Dibanding rekan setimnya yang kerapkali memposting kalimat template seperti “not result we wanted” atau “comeback stronger”, De Gea seperti mencoba jujur dengan memposting tiga kata saja yang memiliki makna lebih. I am Hurt
Apa yang terjadi di Old Trafford semalam memperlihatkan sisi yang baru dari seorang David de Gea. Ia yang biasanya kalem dan irit bicara, tiba-tiba menjadi sosok yang paling reaktif. Meninju tiang, memarahi pemain belakang United, berjalan sambil berkomat-kamit layaknya berbicara sesuatu, hingga ditutup dengan pukulan ke arah tunnel ketika memasuki ruang ganti.
Siapa pun yang pernah bermain sebagai penjaga gawang pasti merasakan betul apa yang dirasakan De Gea. Ia dikawal oleh empat bek yang betul-betul lemah dari segi kolektif hingga individu. Tidak satu sampai dua pertandingan melainkan sudah beberapa pertandingan dia melihat rekan setimnya bermain seperti itu.
Bagaimana tidak, semalam kita mendapat fakta kalau ancaman United ke gawang De Gea justru lebih banyak ketimbang ke gawang Ederson. Singkatnya, De Gea tidak hanya berjuang dari serangan Bernardo Silva saja tapi juga serangan dari pemain belakangnya sendiri. Ia pun takluk oleh kesalahan Eric Bailly.
Eric Steele, mantan pelatih De Gea pernah berkata kalau tanggung jawab menjaga gawang adalah pekerjaan kolektif alias bersama-sama. Meski kiper punya tanggung jawab yang lebih, namun segalanya menjadi sia-sia jika pemain lain (pemain belakang) tidak memberi perlindungan yang baik sehebat apa pun kiper yang dimiliki.
Wajar jika De Gea kesal. Musim 2021/2022 ia jadikan sebagai batu loncatan untuk kembali ke performa terbaiknya yang sempat hilang musim lalu. Dianggap overrated oleh Roy Keane, lalu menjadi satu-satunya penendang penalti yang gagal pada final Liga Europa, serta kehadiran Dean Henderson yang sempat membuatnya menjadi nomor dua.
Sejauh ini, ia membayarnya dengan baik. Sayangnya, gawang yang ia jaga masih suka kebobolan karena kolektivitas pertahanan yang justru tidak kunjung membaik meski sudah ada upgrade dari komposisi pemain belakang baik dari zaman Moyes, Van Gaal, Mourinho, hingga Ole.
Memang, De Gea masih suka beberapa kali salah mengambil keputusan.

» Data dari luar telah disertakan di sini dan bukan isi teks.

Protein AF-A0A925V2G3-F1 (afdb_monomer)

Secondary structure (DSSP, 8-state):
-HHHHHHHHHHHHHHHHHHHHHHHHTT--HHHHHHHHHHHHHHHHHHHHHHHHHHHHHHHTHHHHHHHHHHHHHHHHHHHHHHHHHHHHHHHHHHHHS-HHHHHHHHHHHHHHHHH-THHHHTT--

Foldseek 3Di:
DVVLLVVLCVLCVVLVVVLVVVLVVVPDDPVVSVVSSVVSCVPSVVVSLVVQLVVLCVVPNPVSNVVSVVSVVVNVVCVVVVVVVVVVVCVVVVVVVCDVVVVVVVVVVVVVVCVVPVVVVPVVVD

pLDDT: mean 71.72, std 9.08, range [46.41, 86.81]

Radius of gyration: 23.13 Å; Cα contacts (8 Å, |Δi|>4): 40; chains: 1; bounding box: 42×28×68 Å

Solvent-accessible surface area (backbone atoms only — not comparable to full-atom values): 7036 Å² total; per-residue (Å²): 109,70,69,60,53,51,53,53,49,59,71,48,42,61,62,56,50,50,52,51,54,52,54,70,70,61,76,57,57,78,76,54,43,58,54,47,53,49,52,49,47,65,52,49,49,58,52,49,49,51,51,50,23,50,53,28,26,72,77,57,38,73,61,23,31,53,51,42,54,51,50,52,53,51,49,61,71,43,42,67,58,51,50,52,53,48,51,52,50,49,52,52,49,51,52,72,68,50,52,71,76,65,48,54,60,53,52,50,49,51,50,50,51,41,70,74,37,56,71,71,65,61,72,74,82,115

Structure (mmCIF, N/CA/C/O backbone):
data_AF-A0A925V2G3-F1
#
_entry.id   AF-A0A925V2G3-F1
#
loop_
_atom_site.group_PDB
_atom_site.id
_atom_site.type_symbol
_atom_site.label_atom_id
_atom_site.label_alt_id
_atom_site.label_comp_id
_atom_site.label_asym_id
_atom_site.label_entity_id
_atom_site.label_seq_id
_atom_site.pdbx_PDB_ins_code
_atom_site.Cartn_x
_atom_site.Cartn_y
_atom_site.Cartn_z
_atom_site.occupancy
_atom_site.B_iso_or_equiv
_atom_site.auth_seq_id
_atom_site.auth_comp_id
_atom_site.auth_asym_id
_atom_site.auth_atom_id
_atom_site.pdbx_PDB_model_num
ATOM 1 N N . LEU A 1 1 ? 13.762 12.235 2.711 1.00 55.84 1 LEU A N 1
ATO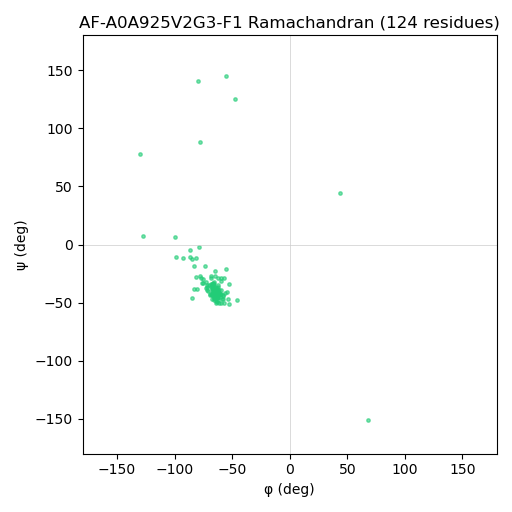M 2 C CA . LEU A 1 1 ? 13.114 10.899 2.654 1.00 55.84 1 LEU A CA 1
ATOM 3 C C . LEU A 1 1 ? 11.594 10.999 2.537 1.00 55.84 1 LEU A C 1
ATOM 5 O O . LEU A 1 1 ? 11.055 10.448 1.589 1.00 55.84 1 LEU A O 1
ATOM 9 N N . ALA A 1 2 ? 10.920 11.764 3.406 1.00 57.59 2 ALA A N 1
ATOM 10 C CA . ALA A 1 2 ? 9.468 11.985 3.352 1.00 57.59 2 ALA A CA 1
ATOM 11 C C . ALA A 1 2 ? 8.881 12.315 1.955 1.00 57.59 2 ALA A C 1
ATOM 13 O O . ALA A 1 2 ? 7.938 11.633 1.568 1.00 57.59 2 ALA A O 1
ATOM 14 N N . PRO A 1 3 ? 9.429 13.252 1.146 1.00 63.50 3 PRO A N 1
ATOM 15 C CA . PRO A 1 3 ? 8.851 13.550 -0.171 1.00 63.50 3 PRO A CA 1
ATOM 16 C C . PRO A 1 3 ? 8.981 12.390 -1.169 1.00 63.50 3 PRO A C 1
ATOM 18 O O . PRO A 1 3 ? 8.071 12.159 -1.951 1.00 63.50 3 PRO A O 1
ATOM 21 N N . PHE A 1 4 ? 10.067 11.610 -1.112 1.00 65.06 4 PHE A N 1
ATOM 22 C CA . PHE A 1 4 ? 10.240 10.420 -1.957 1.00 65.06 4 PHE A CA 1
ATOM 23 C C . PHE A 1 4 ? 9.235 9.321 -1.605 1.00 65.06 4 PHE A C 1
ATOM 25 O O . PHE A 1 4 ? 8.645 8.716 -2.496 1.00 65.06 4 PHE A O 1
ATOM 32 N N . ILE A 1 5 ? 9.006 9.100 -0.309 1.00 63.47 5 ILE A N 1
ATOM 33 C CA . ILE A 1 5 ? 8.009 8.144 0.188 1.00 63.47 5 ILE A CA 1
ATOM 34 C C . ILE A 1 5 ? 6.604 8.574 -0.247 1.00 63.47 5 ILE A C 1
ATOM 36 O O . ILE A 1 5 ? 5.805 7.735 -0.649 1.00 63.47 5 ILE A O 1
ATOM 40 N N . LEU A 1 6 ? 6.323 9.879 -0.234 1.00 66.69 6 LEU A N 1
ATOM 41 C CA . LEU A 1 6 ? 5.040 10.441 -0.655 1.00 66.69 6 LEU A CA 1
ATOM 42 C C . LEU A 1 6 ? 4.810 10.258 -2.163 1.00 66.69 6 LEU A C 1
ATOM 44 O O . LEU A 1 6 ? 3.736 9.817 -2.562 1.00 66.69 6 LEU A O 1
ATOM 48 N N . SER A 1 7 ? 5.829 10.504 -2.991 1.00 70.38 7 SER A N 1
ATOM 49 C CA . SER A 1 7 ? 5.769 10.276 -4.441 1.00 70.38 7 SER A CA 1
ATOM 50 C C . SER A 1 7 ? 5.578 8.800 -4.797 1.00 70.38 7 SER A C 1
ATOM 52 O O . SER A 1 7 ? 4.760 8.475 -5.655 1.00 70.38 7 SER A O 1
ATOM 54 N N . ILE A 1 8 ? 6.296 7.896 -4.121 1.00 68.19 8 ILE A N 1
ATOM 55 C CA . ILE A 1 8 ? 6.141 6.445 -4.306 1.00 68.19 8 ILE A CA 1
ATOM 56 C C . ILE A 1 8 ? 4.750 6.008 -3.831 1.00 68.19 8 ILE A C 1
ATOM 58 O O . ILE A 1 8 ? 4.043 5.315 -4.556 1.00 68.19 8 ILE A O 1
ATOM 62 N N . GLY A 1 9 ? 4.308 6.474 -2.663 1.00 65.94 9 GLY A N 1
ATOM 63 C CA . GLY A 1 9 ? 2.962 6.220 -2.153 1.00 65.94 9 GLY A CA 1
ATOM 64 C C . GLY A 1 9 ? 1.877 6.680 -3.127 1.00 65.94 9 GLY A C 1
ATOM 65 O O . GLY A 1 9 ? 0.934 5.936 -3.386 1.00 65.94 9 GLY A O 1
ATOM 66 N N . LEU A 1 10 ? 2.044 7.853 -3.743 1.00 73.94 10 LEU A N 1
ATOM 67 C CA . LEU A 1 10 ? 1.127 8.377 -4.755 1.00 73.94 10 LEU A CA 1
ATOM 68 C C . LEU A 1 10 ? 1.129 7.534 -6.040 1.00 73.94 10 LEU A C 1
ATOM 70 O O . LEU A 1 10 ? 0.080 7.369 -6.657 1.00 73.94 10 LEU A O 1
ATOM 74 N N . LEU A 1 11 ? 2.271 6.956 -6.418 1.00 71.62 11 LEU A N 1
ATOM 75 C CA . LEU A 1 11 ? 2.388 6.073 -7.583 1.00 71.62 11 LEU A CA 1
ATOM 76 C C . LEU A 1 11 ? 1.651 4.736 -7.387 1.00 71.62 11 LEU A C 1
ATOM 78 O O . LEU A 1 11 ? 1.092 4.189 -8.339 1.00 71.62 11 LEU A O 1
ATOM 82 N N . PHE A 1 12 ? 1.626 4.216 -6.158 1.00 68.94 12 PHE A N 1
ATOM 83 C CA . PHE A 1 12 ? 0.927 2.972 -5.805 1.00 68.94 12 PHE A CA 1
ATOM 84 C C . PHE A 1 12 ? -0.511 3.192 -5.304 1.00 68.94 12 PHE A C 1
ATOM 86 O O . PHE A 1 12 ? -1.296 2.243 -5.229 1.00 68.94 12 PHE A O 1
ATOM 93 N N . TRP A 1 13 ? -0.897 4.438 -5.020 1.00 72.44 13 TRP A N 1
ATOM 94 C CA . TRP A 1 13 ? -2.245 4.806 -4.586 1.00 72.44 13 TRP A CA 1
ATOM 95 C C . TRP A 1 13 ? -3.371 4.346 -5.537 1.00 72.44 13 TRP A C 1
ATOM 97 O O . TRP A 1 13 ? -4.381 3.842 -5.036 1.00 72.44 13 TRP A O 1
ATOM 107 N N . PRO A 1 14 ? -3.238 4.429 -6.881 1.00 75.00 14 PRO A N 1
ATOM 108 C CA . PRO A 1 14 ? -4.272 3.956 -7.801 1.00 75.00 14 PRO A CA 1
ATOM 109 C C . PRO A 1 14 ? -4.517 2.452 -7.671 1.00 75.00 14 PRO A C 1
ATOM 111 O O . PRO A 1 14 ? -5.669 2.030 -7.595 1.00 75.00 14 PRO A O 1
ATOM 114 N N . ALA A 1 15 ? -3.450 1.651 -7.572 1.00 71.69 15 ALA A N 1
ATOM 115 C CA . ALA A 1 15 ? -3.554 0.206 -7.387 1.00 71.69 15 ALA A CA 1
ATOM 116 C C . ALA A 1 15 ? -4.295 -0.126 -6.083 1.00 71.69 15 ALA A C 1
ATOM 118 O O . ALA A 1 15 ? -5.210 -0.948 -6.072 1.00 71.69 15 ALA A O 1
ATOM 119 N N . TYR A 1 16 ? -3.983 0.596 -5.004 1.00 66.38 16 TYR A N 1
ATOM 120 C CA . TYR A 1 16 ? -4.660 0.444 -3.715 1.00 66.38 16 TYR A CA 1
ATOM 121 C C . TYR A 1 16 ? -6.155 0.798 -3.782 1.00 66.38 16 TYR A C 1
ATOM 123 O O . TYR A 1 16 ? -7.001 0.103 -3.212 1.00 66.38 16 TYR A O 1
ATOM 131 N N . ARG A 1 17 ? -6.505 1.862 -4.516 1.00 74.38 17 ARG A N 1
ATOM 132 C CA . ARG A 1 17 ? -7.896 2.297 -4.705 1.00 74.38 17 ARG A CA 1
ATOM 133 C C . ARG A 1 17 ? -8.704 1.312 -5.550 1.00 74.38 17 ARG A C 1
ATOM 135 O O . ARG A 1 17 ? -9.882 1.092 -5.261 1.00 74.38 17 ARG A O 1
ATOM 142 N N . ILE A 1 18 ? -8.083 0.705 -6.560 1.00 72.50 18 ILE A N 1
ATOM 143 C CA . ILE A 1 18 ? -8.712 -0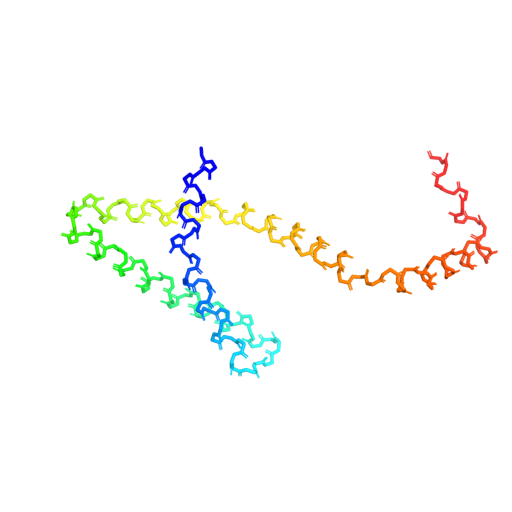.321 -7.401 1.00 72.50 18 ILE A CA 1
ATOM 144 C C . ILE A 1 18 ? -9.075 -1.544 -6.553 1.00 72.50 18 ILE A C 1
ATOM 146 O O . ILE A 1 18 ? -10.218 -1.989 -6.612 1.00 72.50 18 ILE A O 1
ATOM 150 N N . ILE A 1 19 ? -8.164 -2.020 -5.694 1.00 67.75 19 ILE A N 1
ATOM 151 C CA . ILE A 1 19 ? -8.432 -3.141 -4.775 1.00 67.75 19 ILE A CA 1
ATOM 152 C C . ILE A 1 19 ? -9.635 -2.826 -3.878 1.00 67.75 19 ILE A C 1
ATOM 154 O O . ILE A 1 19 ? -10.573 -3.618 -3.819 1.00 67.75 19 ILE A O 1
ATOM 158 N N . GLY A 1 20 ? -9.646 -1.650 -3.238 1.00 65.69 20 GLY A N 1
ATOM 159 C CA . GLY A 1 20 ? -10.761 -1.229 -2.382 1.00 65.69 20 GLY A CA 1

Namun, jika melihat dia sudah pontang-panting ketika melawan City kemarin, sah rasanya kalau ini semua karena dosa pemain belakang United sendiri yang membuatnya begitu frustrasi.
De Gea kini sudah memasuki musim ke-11 di kota Manchester. Ia sudah melampaui banyak catatan yang dimiliki kiper legendaris United lainnya macam Schmeichel dan Van Der Sar. Sayangnya, ia tidak mendapat proteksi bagus layaknya dua legenda United tersebut. Singkatnya, De Gea kembali harus bekerja sendiri untuk menanggung beban menyelamatkan tim ini dari satu pertandingan ke pertandingan lainnya.
Catatan empat kali raihan pemain terbaik klub membuat De Gea menjadi pemegang titel terbanyak sepanjang sejarah klub. Namun, alih-alih menunjukkan kalau United memiliki kiper yang berasal dari galaksi lain, catatan ini juga menjelaskan kalau mereka punya lini belakang yang bermasalah. Bukankah ada sebuah kutipan legendaris yang berbunyi “Ketika pemain terbaik Anda adalah seorang penjaga gawang, maka sebetulnya Anda mendapat masalah”.
United punya utang yang begitu besar kepada De Gea. Enam tahun lalu, ia seharusnya sudah pindah ke Real Madrid. Alih-alih hengkang, ia memutuskan bertahan bersama klub yang masih saja terjebak dalam kesulitan untuk memilih apakah mau percaya proses atau mengikuti arus sepakbola instan.
Jika saja kepindahan itu terealisasi maka sudah berapa kali feed instagram De Gea akan dipenuhi foto dia sedang mengangkat piala dengan raut wajah yang ceria dan bukan foto ketika dia sedang berjalan termenung memandang tanah menahan sakit seperti yang ia rasakan kemarin. Momen menyedihkan yang harus ia terima jelang hari ulang tahunnya yang ke-31 pada hari ini.